On company headed notepaper I wrote to him pointing out that the company had just taken on, as his opposite number on the day shift, a man with only one leg. I went on to say that as that it was clearly unfair that a man with two legs should be paid the same wages as a man with only one leg the options now open to George were –
(a) Carry on with the company, but on half the wage he was on previously. Or –
(b) Have a leg off.
I signed the letter with a fictitious name and added under the name Manager and Chief Executive. I put the letter in an official Ferodo envelope and handed it to him at the start of the next shift. Five minutes later he was in my office.
“Have you seen this?” he said in a shocked tone, brandishing the letter, and all of a shake.
I took the letter off him and read it. “Hmm,” I said. “Actually I do know about this, George. The Manager and Chief Executive left this for you.”
I handed him two pieces of paper. One was a leaving notice, made out in his name. The other was an appointment with Cavendish Hospital, Buxton, to have a leg amputated. He looked at them in turn.
“You’re to sign one of those and let me have it at the end of the shift,” I said.
He thought about it for about ten seconds or so then said: “Tha can have me answer now. Because I’m not having a leg of, t’job’s not worth it.”
With that he signed the leaving notice and handed it to me. Man managers? I’ve shit ‘em.

Ignore this if you have already read it. My books Dear Air 2000 and Football Crazy are now in print. They are priced at £8.99 each and are available from Amazon, but readers of my blog can buy them direct from me for £7.50 including p & p.
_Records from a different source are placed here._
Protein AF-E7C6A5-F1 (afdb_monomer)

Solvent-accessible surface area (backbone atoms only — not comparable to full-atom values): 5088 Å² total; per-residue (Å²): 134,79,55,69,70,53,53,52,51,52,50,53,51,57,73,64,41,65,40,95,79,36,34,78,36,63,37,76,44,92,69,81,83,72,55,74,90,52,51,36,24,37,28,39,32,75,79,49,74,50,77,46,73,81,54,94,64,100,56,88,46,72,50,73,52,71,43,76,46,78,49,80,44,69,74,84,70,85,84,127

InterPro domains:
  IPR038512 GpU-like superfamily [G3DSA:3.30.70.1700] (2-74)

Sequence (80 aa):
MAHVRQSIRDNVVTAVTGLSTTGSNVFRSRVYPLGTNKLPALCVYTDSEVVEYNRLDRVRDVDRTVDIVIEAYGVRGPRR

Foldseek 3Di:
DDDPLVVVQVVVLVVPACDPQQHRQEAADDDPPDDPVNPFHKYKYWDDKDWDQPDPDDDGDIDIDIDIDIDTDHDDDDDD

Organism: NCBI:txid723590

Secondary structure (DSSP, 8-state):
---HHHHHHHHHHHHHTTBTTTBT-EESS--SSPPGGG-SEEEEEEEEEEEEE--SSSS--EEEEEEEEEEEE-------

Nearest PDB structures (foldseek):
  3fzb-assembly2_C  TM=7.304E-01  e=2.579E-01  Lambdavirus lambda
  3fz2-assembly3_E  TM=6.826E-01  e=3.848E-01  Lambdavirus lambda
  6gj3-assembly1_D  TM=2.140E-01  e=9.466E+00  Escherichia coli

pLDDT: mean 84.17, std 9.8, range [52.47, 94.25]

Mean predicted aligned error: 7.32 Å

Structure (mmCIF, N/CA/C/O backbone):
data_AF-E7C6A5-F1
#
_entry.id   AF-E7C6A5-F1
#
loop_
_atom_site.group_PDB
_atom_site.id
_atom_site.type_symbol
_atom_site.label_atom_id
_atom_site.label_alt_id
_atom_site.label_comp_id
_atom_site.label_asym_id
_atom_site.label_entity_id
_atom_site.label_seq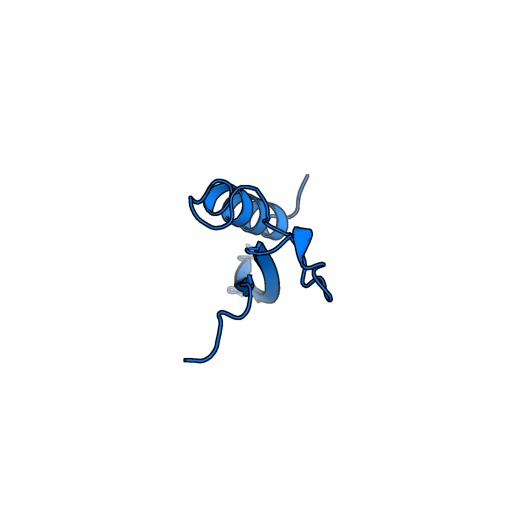_id
_atom_site.pdbx_PDB_ins_code
_atom_site.Cartn_x
_atom_site.Cartn_y
_atom_site.Cartn_z
_atom_site.occupancy
_atom_site.B_iso_or_equiv
_atom_site.auth_seq_id
_atom_site.auth_comp_id
_atom_site.auth_asym_id
_atom_site.auth_atom_id
_atom_site.pdbx_PDB_model_num
ATOM 1 N N . MET A 1 1 ? 10.053 14.480 -11.376 1.00 52.47 1 MET A N 1
ATOM 2 C CA . MET A 1 1 ? 9.376 13.37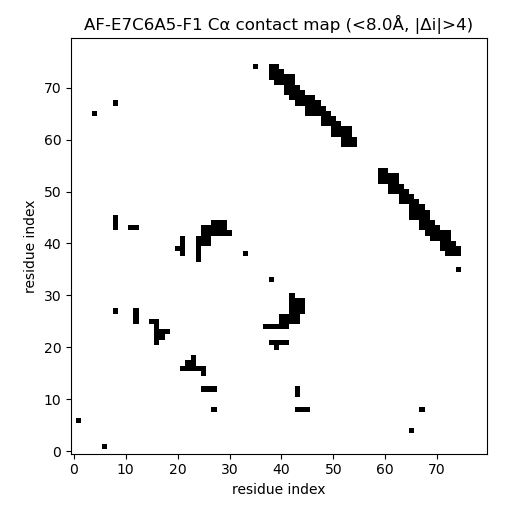3 -12.085 1.00 52.47 1 MET A CA 1
ATOM 3 C C . MET A 1 1 ? 9.367 12.176 -11.154 1.00 52.47 1 MET A C 1
ATOM 5 O O . MET A 1 1 ? 10.436 11.778 -10.709 1.00 52.47 1 MET A O 1
ATOM 9 N N . ALA A 1 2 ? 8.190 11.687 -10.762 1.00 61.03 2 ALA A N 1
ATOM 10 C CA . ALA A 1 2 ? 8.090 10.508 -9.905 1.00 61.03 2 ALA A CA 1
ATOM 11 C C . ALA A 1 2 ? 8.530 9.267 -10.699 1.00 61.03 2 ALA A C 1
ATOM 13 O O . ALA A 1 2 ? 8.214 9.153 -11.883 1.00 61.03 2 ALA A O 1
ATOM 14 N N . HIS A 1 3 ? 9.274 8.352 -10.074 1.00 80.88 3 HIS A N 1
ATOM 15 C CA . HIS A 1 3 ? 9.545 7.046 -10.683 1.00 80.88 3 HIS A CA 1
ATOM 16 C C . HIS A 1 3 ? 8.213 6.333 -10.981 1.00 80.88 3 HIS A C 1
ATOM 18 O O . HIS A 1 3 ? 7.291 6.423 -10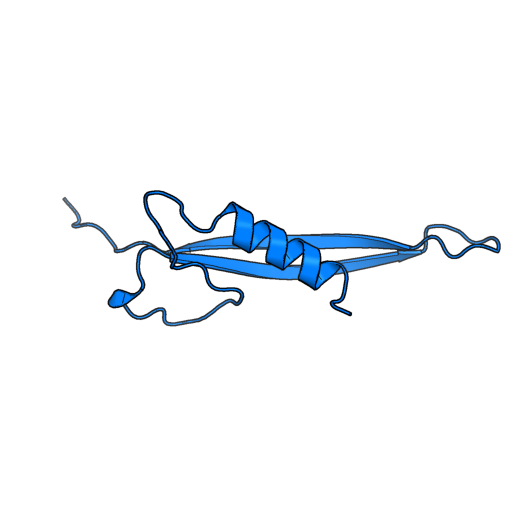.174 1.00 80.88 3 HIS A O 1
ATOM 24 N N . VAL A 1 4 ? 8.130 5.560 -12.072 1.00 84.50 4 VAL A N 1
ATOM 25 C CA . VAL A 1 4 ? 6.908 4.824 -12.474 1.00 84.50 4 VAL A CA 1
ATOM 26 C C . VAL A 1 4 ? 6.324 3.999 -11.318 1.00 84.50 4 VAL A C 1
ATOM 28 O O . VAL A 1 4 ? 5.122 4.042 -11.076 1.00 84.50 4 VAL A O 1
ATOM 31 N N . ARG A 1 5 ? 7.178 3.350 -10.514 1.00 83.75 5 ARG A N 1
ATOM 32 C CA . ARG A 1 5 ? 6.777 2.619 -9.296 1.00 83.75 5 ARG A CA 1
ATOM 33 C C . ARG A 1 5 ? 6.011 3.479 -8.282 1.00 83.75 5 ARG A C 1
ATOM 35 O O . ARG A 1 5 ? 5.050 3.026 -7.668 1.00 83.75 5 ARG A O 1
ATOM 42 N N . GLN A 1 6 ? 6.425 4.737 -8.115 1.00 85.69 6 GLN A N 1
ATOM 43 C CA . GLN A 1 6 ? 5.783 5.679 -7.208 1.00 85.69 6 GLN A CA 1
ATOM 44 C C . GLN A 1 6 ? 4.418 6.086 -7.758 1.00 85.69 6 GLN A C 1
ATOM 46 O O . GLN A 1 6 ? 3.461 6.103 -6.994 1.00 85.69 6 GLN A O 1
ATOM 51 N N . SER A 1 7 ? 4.309 6.327 -9.068 1.00 89.50 7 SER A N 1
ATOM 52 C CA . SER A 1 7 ? 3.026 6.606 -9.723 1.00 89.50 7 SER A CA 1
ATOM 53 C C . SER A 1 7 ? 2.049 5.432 -9.617 1.00 89.50 7 SER A C 1
ATOM 55 O O . SER A 1 7 ? 0.884 5.652 -9.303 1.00 89.50 7 SER A O 1
ATOM 57 N N . ILE A 1 8 ? 2.513 4.190 -9.805 1.00 91.12 8 ILE A N 1
ATOM 58 C CA . ILE A 1 8 ? 1.682 2.986 -9.630 1.00 91.12 8 ILE A CA 1
ATOM 59 C C . ILE A 1 8 ? 1.160 2.909 -8.193 1.00 91.12 8 ILE A C 1
ATOM 61 O O . ILE A 1 8 ? -0.049 2.833 -7.983 1.00 91.12 8 ILE A O 1
ATOM 65 N N . ARG A 1 9 ? 2.047 3.001 -7.194 1.00 91.38 9 ARG A N 1
ATOM 66 C CA . ARG A 1 9 ? 1.642 2.977 -5.782 1.00 91.38 9 ARG A CA 1
ATOM 67 C C . ARG A 1 9 ? 0.677 4.116 -5.441 1.00 91.38 9 ARG A C 1
ATOM 69 O O . ARG A 1 9 ? -0.302 3.889 -4.739 1.00 91.38 9 ARG A O 1
ATOM 76 N N . ASP A 1 10 ? 0.932 5.327 -5.927 1.00 91.19 10 ASP A N 1
ATOM 77 C CA . ASP A 1 10 ? 0.090 6.495 -5.650 1.00 91.19 10 ASP A CA 1
ATOM 78 C C . ASP A 1 10 ? -1.305 6.362 -6.294 1.00 91.19 10 ASP A C 1
ATOM 80 O O . ASP A 1 10 ? -2.303 6.767 -5.689 1.00 91.19 10 ASP A O 1
ATOM 84 N N . ASN A 1 11 ? -1.405 5.713 -7.459 1.00 93.00 11 ASN A N 1
ATOM 85 C CA . ASN A 1 11 ? -2.686 5.357 -8.071 1.00 93.00 11 ASN A CA 1
ATOM 86 C C . ASN A 1 11 ? -3.440 4.310 -7.242 1.00 93.00 11 ASN A C 1
ATOM 88 O O . ASN A 1 11 ? -4.636 4.474 -7.009 1.00 93.00 11 ASN A O 1
ATOM 92 N N . VAL A 1 12 ? -2.750 3.279 -6.739 1.00 93.12 12 VAL A N 1
ATOM 93 C CA . VAL A 1 12 ? -3.356 2.279 -5.840 1.00 93.12 12 VAL A CA 1
ATOM 94 C C . VAL A 1 12 ? -3.882 2.950 -4.571 1.00 93.12 12 VAL A C 1
ATOM 96 O O . VAL A 1 12 ? -5.022 2.713 -4.184 1.00 93.12 12 VAL A O 1
ATOM 99 N N . VAL A 1 13 ? -3.094 3.838 -3.956 1.00 93.94 13 VAL A N 1
ATOM 100 C CA . VAL A 1 13 ? -3.510 4.618 -2.778 1.00 93.94 13 VAL A CA 1
ATOM 101 C C . VAL A 1 13 ? -4.758 5.435 -3.088 1.00 93.94 13 VAL A C 1
ATOM 103 O O . VAL A 1 13 ? -5.709 5.393 -2.315 1.00 93.94 13 VAL A O 1
ATOM 106 N N . THR A 1 14 ? -4.785 6.138 -4.221 1.00 94.19 14 THR A N 1
ATOM 107 C CA . THR A 1 14 ? -5.955 6.920 -4.650 1.00 94.19 14 THR A CA 1
ATOM 108 C C . THR A 1 14 ? -7.192 6.037 -4.811 1.00 94.19 14 THR A C 1
ATOM 110 O O . THR A 1 14 ? -8.261 6.411 -4.342 1.00 94.19 14 THR A O 1
ATOM 113 N N . ALA A 1 15 ? -7.046 4.850 -5.402 1.00 94.00 15 ALA A N 1
ATOM 114 C CA . ALA A 1 15 ? -8.153 3.927 -5.641 1.00 94.00 15 ALA A CA 1
ATOM 115 C C . ALA A 1 15 ? -8.758 3.342 -4.353 1.00 94.00 15 ALA A C 1
ATOM 117 O O . ALA A 1 15 ? -9.959 3.092 -4.303 1.00 94.00 15 ALA A O 1
ATOM 118 N N . VAL A 1 16 ? -7.944 3.124 -3.313 1.00 92.38 16 VAL A N 1
ATOM 119 C CA . VAL A 1 16 ? -8.405 2.570 -2.023 1.00 92.38 16 VAL A CA 1
ATOM 120 C C . VAL A 1 16 ? -8.672 3.638 -0.958 1.00 92.38 16 VAL A C 1
ATOM 122 O O . VAL A 1 16 ? -9.073 3.316 0.161 1.00 92.38 16 VAL A O 1
ATOM 125 N N . THR A 1 17 ? -8.459 4.914 -1.282 1.00 94.25 17 THR A N 1
ATOM 126 C CA . THR A 1 17 ? -8.819 6.040 -0.414 1.00 94.25 17 THR A CA 1
ATOM 127 C C . THR A 1 17 ? -10.303 6.358 -0.575 1.00 94.25 17 THR A C 1
ATOM 129 O O . THR A 1 17 ? -10.814 6.419 -1.688 1.00 94.25 17 THR A O 1
ATOM 132 N N . GLY A 1 18 ? -11.002 6.594 0.538 1.00 90.62 18 GLY A N 1
ATOM 133 C CA . GLY A 1 18 ? -12.428 6.941 0.533 1.00 90.62 18 GLY A CA 1
ATOM 134 C C . GLY A 1 18 ? -13.378 5.744 0.611 1.00 90.62 18 GLY A C 1
ATOM 135 O O . GLY A 1 18 ? -14.582 5.912 0.431 1.00 90.62 18 GLY A O 1
ATOM 136 N N . LEU A 1 19 ? -12.868 4.544 0.908 1.00 92.19 19 LEU A N 1
ATOM 137 C CA . LEU A 1 19 ? -13.711 3.378 1.182 1.00 92.19 19 LEU A CA 1
ATOM 138 C C . LEU A 1 19 ? -14.570 3.598 2.435 1.00 92.19 19 LEU A C 1
ATOM 140 O O . LEU A 1 19 ? -14.158 4.270 3.379 1.00 92.19 19 LEU A O 1
ATOM 144 N N . SER A 1 20 ? -15.750 2.977 2.469 1.00 90.25 20 SER A N 1
ATOM 145 C CA . SER A 1 20 ? -16.739 3.167 3.541 1.00 90.25 20 SER A CA 1
ATOM 146 C C . SER A 1 20 ? -16.241 2.775 4.935 1.00 90.25 20 SER A C 1
ATOM 148 O O . SER A 1 20 ? -16.707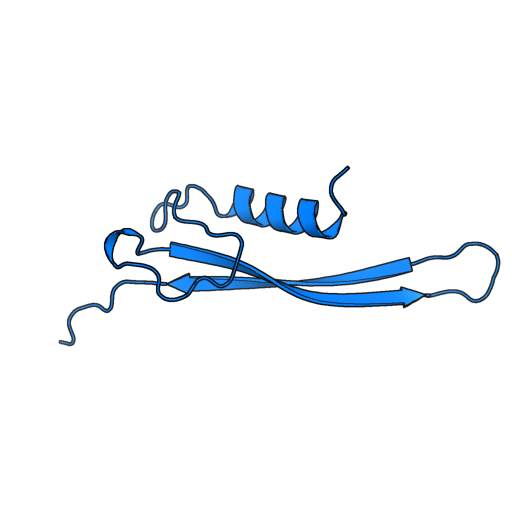 3.328 5.927 1.00 90.25 20 SER A O 1
ATOM 150 N N . THR A 1 21 ? -15.304 1.831 5.024 1.00 88.44 21 THR A N 1
ATOM 151 C CA . THR A 1 21 ? -14.771 1.328 6.294 1.00 88.44 21 THR A CA 1
ATOM 152 C C . THR A 1 21 ? -13.538 2.095 6.754 1.00 88.44 21 THR A C 1
ATOM 154 O O . THR A 1 21 ? -13.481 2.507 7.906 1.00 88.44 21 THR A O 1
ATOM 157 N N . THR A 1 22 ? -12.552 2.297 5.877 1.00 89.44 22 THR A N 1
ATOM 158 C CA . THR A 1 22 ? -11.238 2.872 6.220 1.00 89.44 22 THR A CA 1
ATOM 159 C C . THR A 1 22 ? -11.138 4.374 5.952 1.00 89.44 22 THR A C 1
ATOM 161 O O . THR A 1 22 ? -10.210 5.018 6.437 1.00 89.44 22 THR A O 1
ATOM 164 N N . GLY A 1 23 ? -12.075 4.960 5.199 1.00 90.25 23 GLY A N 1
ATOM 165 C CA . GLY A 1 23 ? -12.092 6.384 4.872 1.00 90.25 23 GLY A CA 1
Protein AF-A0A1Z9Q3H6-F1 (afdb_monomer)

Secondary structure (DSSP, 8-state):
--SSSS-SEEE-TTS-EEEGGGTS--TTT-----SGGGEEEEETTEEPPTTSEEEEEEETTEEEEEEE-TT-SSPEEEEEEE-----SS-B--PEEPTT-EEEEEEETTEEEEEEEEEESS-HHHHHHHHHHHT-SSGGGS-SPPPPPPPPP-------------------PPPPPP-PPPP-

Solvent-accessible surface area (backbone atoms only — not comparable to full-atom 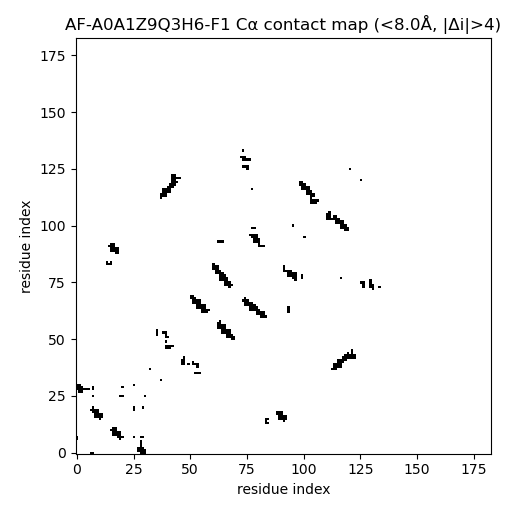values): 11852 Å² total; per-residue (Å²): 111,75,36,89,64,73,63,56,55,44,82,43,96,72,68,34,26,43,52,42,69,83,80,48,91,44,78,86,28,44,78,86,72,94,58,63,84,47,48,46,50,27,26,46,94,35,79,58,62,86,69,57,38,74,43,81,43,77,54,89,62,30,40,32,38,30,39,40,41,93,90,53,94,47,53,34,80,46,22,42,25,72,55,76,73,92,51,100,74,49,37,76,72,68,42,62,36,90,75,44,43,82,46,64,53,69,56,97,91,40,74,50,91,53,37,26,50,30,32,74,62,39,60,69,60,48,43,55,52,22,45,60,72,67,51,75,62,64,75,74,69,58,79,84,75,74,81,78,76,78,75,83,83,74,87,76,81,85,79,91,83,92,84,88,87,87,86,87,79,89,80,72,86,81,83,78,85,79,78,80,87,77,136

Sequence (183 aa):
QIKPRPLCWTPRPDGLMEPTLNSFNFSGICSRYLDSNGYSLRTGDRDLSSRFRLRLVQNDNTLQLQVIDPTQAAPILVGRAPIPGRDRNGFVRIKLDRDWRLERRVYQGRTLSHVYFAHPEPVNSLLAKAGRSGETGFSRLGAPRAPVKPAPMAARIASQSNRTPDRRGSNGPIRLDVIPYRP

Mean predicted aligned error: 14.46 Å

Foldseek 3Di:
DQAPPDDQWDADPLRFIFGPVVPDDCPPPDDDDDDFVLEFEAEQNDTDDPQWTWDWDDDPQKIWTWIDRPVADFTQTQWMFGNSDDDPRTHTDTDGDPQWDKDFDADPNDTDSHIYRYHNHHPVVSSVVRVVVPPPPVVVVPDPDDPDDDDPPDDDDDDDDDDDDDDDDDDDPDDDDDDDDDD

Radius of gyration: 29.35 Å; Cα contacts (8 Å, |Δi|>4): 236; chains: 1; bounding box: 60×32×96 Å

Structure (mmCIF, N/CA/C/O backbone):
data_AF-A0A1Z9Q3H6-F1
#
_entry.id   AF-A0A1Z9Q3H6-F1
#
loop_
_atom_site.group_PDB
_atom_site.id
_atom_site.type_symbol
_atom_site.label_atom_id
_atom_site.label_alt_id
_atom_site.label_comp_id
_atom_site.label_asym_id
_atom_site.label_entity_id
_atom_site.label_seq_id
_atom_site.pdbx_PDB_ins_code
_atom_site.Cartn_x
_atom_site.Cartn_y
_atom_site.Cartn_z
_atom_site.occupancy
_atom_site.B_iso_or_equiv
_atom_site.auth_seq_id
_atom_site.auth_comp_id
_atom_site.auth_asym_id
_atom_site.auth_atom_id
_atom_site.pdbx_PDB_model_num
ATOM 1 N N . GLN A 1 1 ? -6.788 -4.400 -11.075 1.00 84.12 1 GLN A N 1
ATOM 2 C CA . GLN A 1 1 ? -7.234 -4.797 -12.422 1.00 84.12 1 GLN A CA 1
ATOM 3 C C . GLN A 1 1 ? -8.693 -5.222 -12.326 1.00 84.12 1 GLN A C 1
ATOM 5 O O . GLN A 1 1 ? -9.013 -5.948 -11.396 1.00 84.12 1 GLN A O 1
ATOM 10 N N . ILE A 1 2 ? -9.562 -4.695 -13.192 1.00 84.38 2 ILE A N 1
ATOM 11 C CA 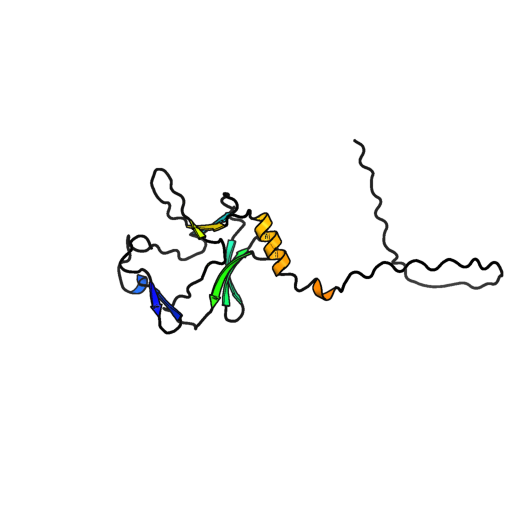. ILE A 1 2 ? -11.013 -4.954 -13.187 1.00 84.38 2 ILE A CA 1
ATOM 12 C C . ILE A 1 2 ? -11.350 -6.121 -14.123 1.00 84.38 2 ILE A C 1
ATOM 14 O O . ILE A 1 2 ? -12.097 -7.014 -13.743 1.00 84.38 2 ILE A O 1
ATOM 18 N N . LYS A 1 3 ? -10.777 -6.131 -15.334 1.00 86.38 3 LYS A N 1
ATOM 19 C CA . LYS A 1 3 ? -10.952 -7.204 -16.328 1.00 86.38 3 LYS A CA 1
ATOM 20 C C . LYS A 1 3 ? -9.681 -8.046 -16.454 1.00 86.38 3 LYS A C 1
ATOM 22 O O . LYS A 1 3 ? -8.594 -7.509 -16.278 1.00 86.38 3 LYS A O 1
ATOM 27 N N . PRO A 1 4 ? -9.761 -9.347 -16.777 1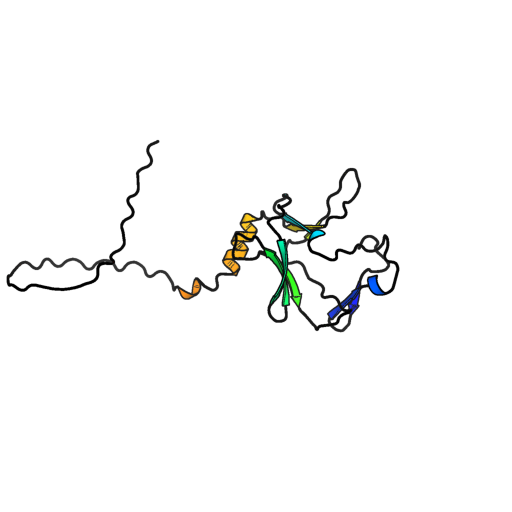.00 87.81 4 PRO A N 1
ATOM 28 C CA . PRO A 1 4 ? -8.589 -10.229 -16.807 1.00 87.81 4 PRO A CA 1
ATOM 29 C C . PRO A 1 4 ? -7.584 -9.896 -17.922 1.00 87.81 4 PRO A C 1
ATOM 31 O O . PRO A 1 4 ? -6.394 -10.176 -17.771 1.00 87.81 4 PRO A O 1
ATOM 34 N N . ARG A 1 5 ? -8.037 -9.299 -19.031 1.00 87.38 5 ARG A N 1
ATOM 35 C CA . ARG A 1 5 ? -7.195 -8.909 -20.167 1.00 87.38 5 ARG A CA 1
ATOM 36 C C . ARG A 1 5 ? -7.658 -7.571 -20.771 1.00 87.38 5 ARG A C 1
ATOM 38 O O . ARG A 1 5 ? -8.857 -7.282 -20.708 1.00 87.38 5 ARG A O 1
ATOM 45 N N . PRO A 1 6 ? -6.743 -6.807 -21.399 1.00 86.94 6 PRO A N 1
ATOM 46 C CA . PRO A 1 6 ? -5.283 -6.940 -21.311 1.00 86.94 6 PRO A CA 1
ATOM 47 C C . PRO A 1 6 ? -4.781 -6.793 -19.864 1.00 86.94 6 PRO A C 1
ATOM 49 O O . PRO A 1 6 ? -5.503 -6.307 -18.995 1.00 86.94 6 PRO A O 1
ATOM 52 N N . LEU A 1 7 ? -3.575 -7.294 -19.586 1.00 89.81 7 LEU A N 1
ATOM 53 C CA . LEU A 1 7 ? -2.964 -7.116 -18.266 1.00 89.81 7 LEU A CA 1
ATOM 54 C C . LEU A 1 7 ? -2.698 -5.627 -18.031 1.00 89.81 7 LEU A C 1
ATOM 56 O O . LEU A 1 7 ? -2.364 -4.916 -18.969 1.00 89.81 7 LEU A O 1
ATOM 60 N N . CYS A 1 8 ? -2.846 -5.165 -16.790 1.00 89.62 8 CYS A N 1
ATOM 61 C CA . CYS A 1 8 ? -2.568 -3.771 -16.423 1.00 89.62 8 CYS A CA 1
ATOM 62 C C . CYS A 1 8 ? -1.081 -3.490 -16.176 1.00 89.62 8 CYS A C 1
ATOM 64 O O . CYS A 1 8 ? -0.674 -2.330 -16.096 1.00 89.62 8 CYS A O 1
ATOM 66 N N . TRP A 1 9 ? -0.295 -4.548 -15.989 1.00 91.19 9 TRP A N 1
ATOM 67 C CA . TRP A 1 9 ? 1.148 -4.496 -15.830 1.00 91.19 9 TRP A CA 1
ATOM 68 C C . TRP A 1 9 ? 1.771 -5.818 -16.278 1.00 91.19 9 TRP A C 1
ATOM 70 O O . TRP A 1 9 ? 1.146 -6.878 -16.165 1.00 91.19 9 TRP A O 1
ATOM 80 N N . THR A 1 10 ? 3.020 -5.768 -16.726 1.00 92.00 10 THR A N 1
ATOM 81 C CA . THR A 1 10 ? 3.818 -6.951 -17.072 1.00 92.00 10 THR A CA 1
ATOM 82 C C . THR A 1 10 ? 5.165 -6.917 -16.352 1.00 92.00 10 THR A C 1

Just send me a cheque and I will send the book/books by return.

You can write to me at –

Terry Ravenscroft,

19 Ventura Court

,

Ollersett Avenue

, New Mills, High Peak, SK22 4LL

Dear Air 2000

Football Crazy 

Garden

26th January 2007

In the front garden of the house was the complete back axle assembly of a large lorry, a car wing, a supermarket trolley with the wheels missing, a pram with the wheels missing, two bike frames, a bath, half a WC, a roll of carpet, two live hens and sundry other bric-a-brac including paper and polythene packaging and leaves. All, except for the two hens, were partially submerged in what was once a lawn but now resembled elephant grass. The front door bore traces of the last three colours it had been painted and had ‘Piss Off’ in large letters written on it in spray paint. Atkins Down The Road and I approached the door. Atkins knocked on it. It was answered by a man who hadn’t troubled himself to put on a shirt that day, relying on just his filthy vest to impress any callers.
“Congratulations,” said Atkins. “You have won the ‘Shit Garden of the Year’ trophy.”
“For the second year running,” I added, holding up the trophy, an old tyre that Atkins and I had sprayed metallic Gold.
“Oh it’s you two twats again, is it,” said the proud winner. “Why don’t you fuck off and mind your own business.”
“Cluck cluck,” said one of the hens, as if in agreement with its master’s sentiments.
“It is our business when your garden brings down the whole tone of the neighbourhood and wipes God knows how much value off the properties in the immediate vicinity,” I said.
“One of which is mine,” said Atkins, meaningfully.
“There’s no law says I have to keep my garden tidy,” said the man. “This isn’t a council house.”
“I realize that, you’d have been turfed out years ago if it was,” I said.
“Fuck off,” the man said, and slammed the door in our faces.
I threw the trophy on the pile of junk already in the garden. It increased it in volume by about one per cent.
“Looks like it will have to be Plan B,” said Atkins, as we departed.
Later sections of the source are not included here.